Slow to Kindle Enthusiasm

Long before Goldfinch was chosen by my book group, I was offered it on Kindle for 99 something – pence or cents, that would hardly break the bank, though my friend in Santa Barbara, California, tells me that Donna Tartt is a millionaire. No wonder, even after such a tempting offer. I wonder who arranged the offer, most likely as a result of one’s monitored reading habits. So be it. My friend Franchesca, an avid reader, is defiantly offline. I occasionally feel we are the only two left on the planet that communicate by snail mail.

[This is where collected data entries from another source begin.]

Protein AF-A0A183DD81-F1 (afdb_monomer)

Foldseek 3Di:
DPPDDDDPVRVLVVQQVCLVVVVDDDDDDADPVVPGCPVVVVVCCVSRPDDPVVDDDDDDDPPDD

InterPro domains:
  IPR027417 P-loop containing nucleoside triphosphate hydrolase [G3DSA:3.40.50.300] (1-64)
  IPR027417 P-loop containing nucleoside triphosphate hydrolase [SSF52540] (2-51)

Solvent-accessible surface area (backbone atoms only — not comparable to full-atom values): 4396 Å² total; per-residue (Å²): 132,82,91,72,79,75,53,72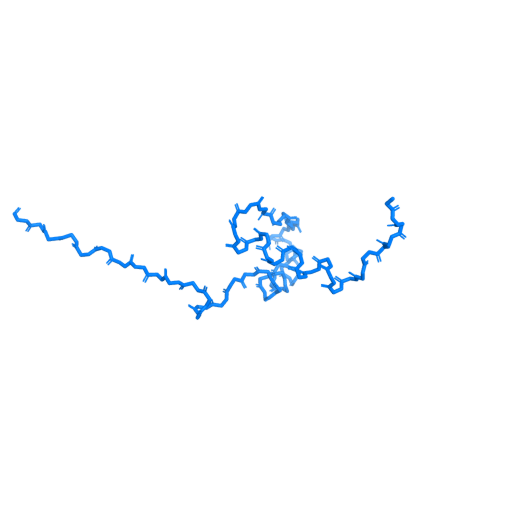,68,57,50,51,52,51,50,22,56,31,37,68,69,67,79,42,79,92,85,84,77,69,37,78,94,76,70,37,46,58,66,62,51,53,53,46,45,71,67,35,52,76,56,78,91,78,54,90,85,82,83,82,83,80,80,84,126

Mean predicted aligned error: 6.28 Å

pLDDT: mean 91.06, std 10.74, range [50.62, 97.88]

Sequence (65 aa):
LSNIMPSSSQIHEAVRRATIRRTFMPVLMGSALKNKGVQALLDAIVHYLPNPSEVQNRATIVNKS

Organism: NCBI:txid637853

Radius of gyration: 17.37 Å; Cα contacts (8 Å, |Δi|>4): 34; chains: 1; bounding box: 50×22×51 Å

Secondary structure (DSSP, 8-state):
----PPPHHHHHHHHHHHHHTTS-------BTTTTBSHHHHHHHHHHHSPPGGGS----------

Structure (mmCIF, N/CA/C/O backbone):
data_AF-A0A183DD81-F1
#
_entry.id   AF-A0A183DD81-F1
#
loop_
_atom_site.group_PDB
_atom_site.id
_atom_site.type_symbol
_atom_site.label_atom_id
_atom_site.label_alt_id
_atom_site.label_comp_id
_atom_site.label_asym_id
_atom_site.label_entity_id
_atom_site.label_seq_id
_atom_site.pdbx_PDB_ins_code
_atom_site.Cartn_x
_atom_site.Cartn_y
_atom_site.Cartn_z
_atom_site.occupancy
_atom_site.B_iso_or_equiv
_atom_site.auth_seq_id
_atom_site.auth_comp_id
_atom_site.auth_asym_id
_atom_site.auth_atom_id
_atom_site.pdbx_PDB_model_num
ATOM 1 N N . LEU A 1 1 ? -2.539 -14.849 -28.107 1.00 50.62 1 LEU A N 1
ATOM 2 C CA . LEU A 1 1 ? -2.590 -13.878 -26.991 1.00 50.62 1 LEU A CA 1
ATOM 3 C C . LEU A 1 1 ? -1.519 -12.840 -27.281 1.00 50.62 1 LEU A C 1
ATOM 5 O O . LEU A 1 1 ? -0.351 -13.201 -27.300 1.00 50.62 1 LEU A O 1
ATOM 9 N N . SER A 1 2 ? -1.896 -11.627 -27.681 1.00 56.75 2 SER A N 1
ATOM 10 C CA . SER A 1 2 ? -0.923 -10.583 -28.011 1.00 56.75 2 SER A CA 1
ATOM 11 C C . SER A 1 2 ? -0.118 -10.232 -26.756 1.00 56.75 2 SER A C 1
ATOM 13 O O . SER A 1 2 ? -0.697 -9.994 -25.699 1.00 56.75 2 SER A O 1
ATOM 15 N N . ASN A 1 3 ? 1.214 -10.245 -26.867 1.00 66.94 3 ASN A N 1
ATOM 16 C CA . ASN A 1 3 ? 2.169 -9.850 -25.824 1.00 66.94 3 ASN A CA 1
ATOM 17 C C . ASN A 1 3 ? 2.076 -8.337 -25.551 1.00 66.94 3 ASN A C 1
ATOM 19 O O . ASN A 1 3 ? 3.001 -7.581 -25.835 1.00 66.94 3 ASN A O 1
ATOM 23 N N . ILE A 1 4 ? 0.930 -7.875 -25.057 1.00 81.94 4 ILE A N 1
ATOM 24 C CA . ILE A 1 4 ? 0.713 -6.478 -24.697 1.00 81.94 4 ILE A CA 1
ATOM 25 C C . ILE A 1 4 ? 1.168 -6.327 -23.252 1.00 81.94 4 ILE A C 1
ATOM 27 O O . ILE A 1 4 ? 0.522 -6.816 -22.327 1.00 81.94 4 ILE A O 1
ATOM 31 N N . MET A 1 5 ? 2.312 -5.674 -23.071 1.00 88.56 5 MET A N 1
ATOM 32 C CA . MET A 1 5 ? 2.779 -5.272 -21.751 1.00 88.56 5 MET A CA 1
ATOM 33 C C . MET A 1 5 ? 1.875 -4.143 -21.240 1.00 88.56 5 MET A C 1
ATOM 35 O O . MET A 1 5 ? 1.724 -3.140 -21.942 1.00 88.56 5 MET A O 1
ATOM 39 N N . PRO A 1 6 ? 1.251 -4.284 -20.059 1.00 90.44 6 PRO A N 1
ATOM 40 C CA . PRO A 1 6 ? 0.425 -3.223 -19.504 1.00 90.44 6 PRO A CA 1
ATOM 41 C C . PRO A 1 6 ? 1.293 -2.021 -19.127 1.00 90.44 6 PRO A C 1
ATOM 43 O O . PRO A 1 6 ? 2.419 -2.172 -18.645 1.00 90.44 6 PRO A O 1
ATOM 46 N N . SER A 1 7 ? 0.757 -0.816 -19.312 1.00 95.19 7 SER A N 1
ATOM 47 C CA . SER A 1 7 ? 1.385 0.386 -18.770 1.00 95.19 7 SER A CA 1
ATOM 48 C C . SER A 1 7 ? 1.334 0.371 -17.237 1.00 95.19 7 SER A C 1
ATOM 50 O O . SER A 1 7 ? 0.485 -0.282 -16.626 1.00 95.19 7 SER A O 1
ATOM 52 N N . SER A 1 8 ? 2.204 1.153 -16.594 1.00 94.62 8 SER A N 1
ATOM 53 C CA . SER A 1 8 ? 2.176 1.319 -15.133 1.00 94.62 8 SER A CA 1
ATOM 54 C C . 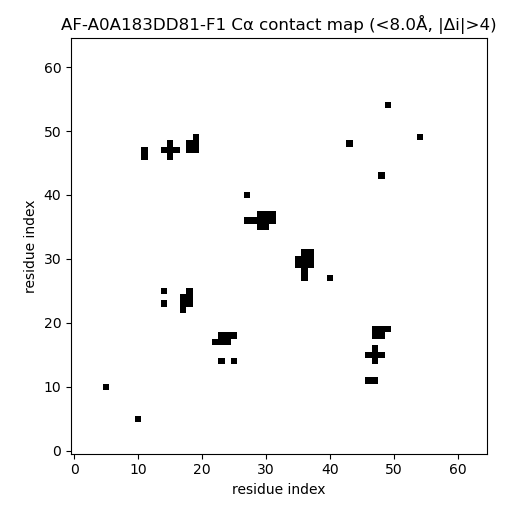SER A 1 8 ? 0.792 1.757 -14.623 1.00 94.62 8 SER A C 1
ATOM 56 O O . SER A 1 8 ? 0.270 1.189 -13.665 1.00 94.62 8 SER A O 1
ATOM 58 N N . SER A 1 9 ? 0.132 2.696 -15.315 1.00 95.62 9 SER A N 1
ATOM 59 C CA . SER A 1 9 ? -1.215 3.156 -14.948 1.00 95.62 9 SER A CA 1
ATOM 60 C C . SER A 1 9 ? -2.251 2.031 -14.983 1.00 95.62 9 SER A C 1
ATOM 62 O O . SER A 1 9 ? -3.034 1.893 -14.045 1.00 95.62 9 SER A O 1
ATOM 64 N N . GLN A 1 10 ? -2.208 1.170 -16.002 1.00 95.81 10 GLN A N 1
ATOM 65 C CA . GLN A 1 10 ? -3.112 0.024 -16.115 1.00 95.81 10 GLN A CA 1
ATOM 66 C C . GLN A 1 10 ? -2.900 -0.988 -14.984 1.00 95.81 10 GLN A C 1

So I’ve started to read. I read and read. 1% shows at the bottom of my Kindle page. I read and read. 2% proves elusive. After a couple of days I’m blessed with 2%. It’s almost like reaching an  oasis. I don’t, however, seem able to get out of the bombed Metropolitan Museum. From a young man unwilling to leave his room in Amsterdam to his remembered self, the narrator, aged 13, is off with his mother to see his school’s head after some misdemeanour. It’s raining. They have time to spare so they pop into the Metropolitan Museum, see an exhibition of Dutch art; they separate, the narrator notes a red-haired girl (she will reappear, I’m sure) and her aged relative. The explosion and the old man hands the narrator the picture of the goldfinch before dying (graphically described).

Still only at a Kindle 2%, we’re out in the streets around the museum which I know so well, looking for his mother. We all know that the Metropolitan Museum in New York has, to date, not been bombed, but it could – heaven forbid – be a future possibility. The ‘what if’ has never been my preferred sort  of novel – what if the Germans invaded during WWII and marched down Whitehall, London, past the Cenotaph celebrating all who fell in WWI? Would there be people welcoming them in the streets, as when Hitler marched into Vienna? Perish the thought. But a possible disaster in the future – would writing about it make it more likely to happen? Give someone the idea?

A plaintive description of the 13-year-old narrator wandering the streets to search for his mother in the ensuing confusion and eventually returning to wait for her at home leads me slowly to 4% .  An inexplicable and daunting flash  at the bottom of the kindle – Goldfinch is over 700 pages long! I’ll never finish it in time, what with Jordan and Petra in between.

I’m now at 8% with the social workers, but with a long way still to go. I wish I just had good old numbered  pages, though 700 pages plus would be heavy to carry round Petra. Better keep to Kindle.